(Beginning of DATA FOR REVIEW)
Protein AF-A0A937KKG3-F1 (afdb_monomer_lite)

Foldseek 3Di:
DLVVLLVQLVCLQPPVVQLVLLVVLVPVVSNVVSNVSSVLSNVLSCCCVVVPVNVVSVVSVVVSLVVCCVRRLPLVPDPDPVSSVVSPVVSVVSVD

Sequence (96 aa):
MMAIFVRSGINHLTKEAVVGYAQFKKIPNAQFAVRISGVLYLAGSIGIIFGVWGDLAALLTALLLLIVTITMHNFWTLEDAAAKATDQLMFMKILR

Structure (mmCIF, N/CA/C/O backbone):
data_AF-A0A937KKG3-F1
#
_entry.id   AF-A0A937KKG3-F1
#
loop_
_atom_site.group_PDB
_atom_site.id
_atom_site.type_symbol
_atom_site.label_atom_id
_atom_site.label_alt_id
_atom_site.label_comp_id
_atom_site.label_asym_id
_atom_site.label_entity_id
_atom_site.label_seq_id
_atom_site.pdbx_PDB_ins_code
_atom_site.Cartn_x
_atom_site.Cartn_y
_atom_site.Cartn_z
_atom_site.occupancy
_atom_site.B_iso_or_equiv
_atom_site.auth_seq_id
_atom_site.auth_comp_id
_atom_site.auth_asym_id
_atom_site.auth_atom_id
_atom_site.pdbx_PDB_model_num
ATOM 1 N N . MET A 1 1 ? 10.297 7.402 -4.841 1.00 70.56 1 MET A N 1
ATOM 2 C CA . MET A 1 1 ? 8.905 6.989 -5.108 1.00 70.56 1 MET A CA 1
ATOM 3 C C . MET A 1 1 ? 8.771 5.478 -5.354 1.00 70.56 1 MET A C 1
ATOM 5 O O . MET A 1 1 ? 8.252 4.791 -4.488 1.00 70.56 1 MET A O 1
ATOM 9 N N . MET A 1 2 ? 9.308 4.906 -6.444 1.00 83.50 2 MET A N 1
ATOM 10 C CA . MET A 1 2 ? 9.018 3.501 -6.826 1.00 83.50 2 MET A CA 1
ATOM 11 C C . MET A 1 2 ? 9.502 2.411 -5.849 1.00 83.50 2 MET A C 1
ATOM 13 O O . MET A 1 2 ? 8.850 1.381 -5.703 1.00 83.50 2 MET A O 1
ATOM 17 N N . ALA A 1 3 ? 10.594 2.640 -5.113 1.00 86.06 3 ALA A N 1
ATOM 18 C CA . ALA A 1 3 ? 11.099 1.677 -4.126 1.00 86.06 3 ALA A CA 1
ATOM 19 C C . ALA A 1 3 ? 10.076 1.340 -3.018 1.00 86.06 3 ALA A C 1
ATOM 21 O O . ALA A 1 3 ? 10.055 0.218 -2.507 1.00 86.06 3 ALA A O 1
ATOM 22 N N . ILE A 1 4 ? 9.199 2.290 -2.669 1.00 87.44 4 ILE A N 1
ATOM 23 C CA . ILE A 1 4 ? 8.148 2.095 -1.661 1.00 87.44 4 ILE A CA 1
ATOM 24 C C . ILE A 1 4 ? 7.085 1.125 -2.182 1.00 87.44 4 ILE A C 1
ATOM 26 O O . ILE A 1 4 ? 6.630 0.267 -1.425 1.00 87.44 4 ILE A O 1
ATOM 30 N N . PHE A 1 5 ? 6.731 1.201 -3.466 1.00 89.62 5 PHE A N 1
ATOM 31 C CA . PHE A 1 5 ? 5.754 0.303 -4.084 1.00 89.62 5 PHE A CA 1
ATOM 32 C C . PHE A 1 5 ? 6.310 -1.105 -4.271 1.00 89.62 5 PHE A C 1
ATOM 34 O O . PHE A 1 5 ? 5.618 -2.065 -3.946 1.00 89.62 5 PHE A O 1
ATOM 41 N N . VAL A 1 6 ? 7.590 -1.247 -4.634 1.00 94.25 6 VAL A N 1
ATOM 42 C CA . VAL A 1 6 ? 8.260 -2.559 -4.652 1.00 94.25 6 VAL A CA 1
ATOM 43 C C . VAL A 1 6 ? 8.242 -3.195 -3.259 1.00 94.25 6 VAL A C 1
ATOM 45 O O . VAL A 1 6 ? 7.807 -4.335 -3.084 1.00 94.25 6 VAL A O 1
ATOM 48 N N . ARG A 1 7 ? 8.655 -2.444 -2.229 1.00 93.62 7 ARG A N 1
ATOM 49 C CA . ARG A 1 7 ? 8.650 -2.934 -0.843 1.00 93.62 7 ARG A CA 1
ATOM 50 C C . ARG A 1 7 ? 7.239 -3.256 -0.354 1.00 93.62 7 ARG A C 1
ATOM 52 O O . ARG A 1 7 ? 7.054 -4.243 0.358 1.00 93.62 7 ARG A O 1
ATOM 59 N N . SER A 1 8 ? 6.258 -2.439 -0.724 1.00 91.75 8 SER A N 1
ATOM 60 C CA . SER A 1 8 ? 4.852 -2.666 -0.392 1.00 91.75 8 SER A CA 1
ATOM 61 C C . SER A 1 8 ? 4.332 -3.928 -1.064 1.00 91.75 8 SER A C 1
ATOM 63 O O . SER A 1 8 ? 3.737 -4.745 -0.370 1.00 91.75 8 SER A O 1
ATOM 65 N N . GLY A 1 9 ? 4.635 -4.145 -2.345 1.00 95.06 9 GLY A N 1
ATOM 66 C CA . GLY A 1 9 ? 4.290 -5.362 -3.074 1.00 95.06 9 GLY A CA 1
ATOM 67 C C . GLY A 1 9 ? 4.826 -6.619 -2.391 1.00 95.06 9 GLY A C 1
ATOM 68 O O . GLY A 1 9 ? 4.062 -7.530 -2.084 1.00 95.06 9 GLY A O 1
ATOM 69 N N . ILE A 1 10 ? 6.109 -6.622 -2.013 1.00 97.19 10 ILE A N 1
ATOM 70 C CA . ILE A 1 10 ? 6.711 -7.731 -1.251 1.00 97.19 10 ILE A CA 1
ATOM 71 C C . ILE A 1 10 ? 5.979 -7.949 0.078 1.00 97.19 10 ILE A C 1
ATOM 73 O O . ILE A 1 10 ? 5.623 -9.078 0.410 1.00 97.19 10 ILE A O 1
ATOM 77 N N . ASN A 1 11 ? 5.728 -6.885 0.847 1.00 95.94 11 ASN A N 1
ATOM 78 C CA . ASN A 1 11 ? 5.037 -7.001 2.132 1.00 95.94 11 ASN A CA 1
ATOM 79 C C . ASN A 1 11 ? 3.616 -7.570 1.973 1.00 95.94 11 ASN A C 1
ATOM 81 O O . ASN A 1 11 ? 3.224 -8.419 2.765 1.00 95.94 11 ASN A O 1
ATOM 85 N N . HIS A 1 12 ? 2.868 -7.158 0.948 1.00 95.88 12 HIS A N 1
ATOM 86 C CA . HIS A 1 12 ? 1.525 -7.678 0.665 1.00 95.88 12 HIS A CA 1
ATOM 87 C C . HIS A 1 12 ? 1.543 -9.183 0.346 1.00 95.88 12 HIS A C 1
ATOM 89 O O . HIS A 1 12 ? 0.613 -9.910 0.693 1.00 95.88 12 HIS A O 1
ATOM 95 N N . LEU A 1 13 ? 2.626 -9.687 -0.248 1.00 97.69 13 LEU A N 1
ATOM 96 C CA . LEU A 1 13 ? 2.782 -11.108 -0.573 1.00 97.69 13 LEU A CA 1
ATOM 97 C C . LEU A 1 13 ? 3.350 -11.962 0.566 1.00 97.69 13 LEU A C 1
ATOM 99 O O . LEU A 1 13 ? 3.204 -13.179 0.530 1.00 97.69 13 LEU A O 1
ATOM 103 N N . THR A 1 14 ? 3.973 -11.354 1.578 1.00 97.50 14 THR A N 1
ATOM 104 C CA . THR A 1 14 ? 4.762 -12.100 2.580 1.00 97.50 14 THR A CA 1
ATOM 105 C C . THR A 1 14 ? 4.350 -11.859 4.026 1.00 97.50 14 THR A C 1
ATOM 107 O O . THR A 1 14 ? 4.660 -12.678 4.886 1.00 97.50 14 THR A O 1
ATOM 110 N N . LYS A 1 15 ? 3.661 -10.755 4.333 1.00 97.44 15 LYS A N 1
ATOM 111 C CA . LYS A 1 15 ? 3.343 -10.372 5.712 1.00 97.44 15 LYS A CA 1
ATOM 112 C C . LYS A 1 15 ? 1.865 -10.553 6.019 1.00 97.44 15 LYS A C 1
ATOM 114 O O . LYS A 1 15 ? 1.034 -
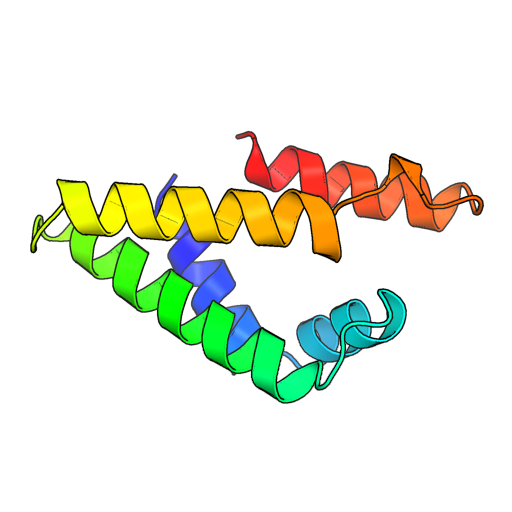9.768 5.571 1.00 97.44 15 LYS A O 1
ATOM 119 N N . GLU A 1 16 ? 1.563 -11.505 6.896 1.00 96.19 16 GLU A N 1
ATOM 120 C CA . GLU A 1 16 ? 0.201 -11.725 7.407 1.00 96.19 16 GLU A CA 1
ATOM 121 C C . GLU A 1 16 ? -0.361 -10.502 8.142 1.00 96.19 16 GLU A C 1
ATOM 123 O O . GLU A 1 16 ? -1.560 -10.252 8.096 1.00 96.19 16 GLU A O 1
ATOM 128 N N . ALA A 1 17 ? 0.497 -9.660 8.727 1.00 95.56 17 ALA A N 1
ATOM 129 C CA . ALA A 1 17 ? 0.071 -8.402 9.342 1.00 95.56 17 ALA A CA 1
ATOM 130 C C . ALA A 1 17 ? -0.663 -7.463 8.359 1.00 95.56 17 ALA A C 1
ATOM 132 O O . ALA A 1 17 ? -1.547 -6.716 8.772 1.00 95.56 17 ALA A O 1
ATOM 133 N N . VAL A 1 18 ? -0.336 -7.509 7.059 1.00 95.25 18 VAL A N 1
ATOM 134 C CA . VAL A 1 18 ? -1.029 -6.704 6.035 1.00 95.25 18 VAL A CA 1
ATOM 135 C C . VAL A 1 18 ? -2.438 -7.250 5.788 1.00 95.25 18 VAL A C 1
ATOM 137 O O . VAL A 1 18 ? -3.385 -6.477 5.662 1.00 95.25 18 VAL A O 1
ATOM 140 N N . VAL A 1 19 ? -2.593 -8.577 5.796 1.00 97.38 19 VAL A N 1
(End of DATA FOR REVIEW)
Retype exactly, and only, the lines above from the one where "ATOM 134 C CA" occurs up to and including the one where "ATOM 137 O O" occurs.

RESULT BELOW –
ATOM 134 C CA . VAL A 1 18 ? -1.029 -6.704 6.035 1.00 95.25 18 VAL A CA 1
ATOM 135 C C . VAL A 1 18 ? -2.438 -7.250 5.788 1.00 95.25 18 VAL A C 1
ATOM 137 O O . VAL A 1 18 ? -3.385 -6.477 5.662 1.00 95.25 18 VAL A O 1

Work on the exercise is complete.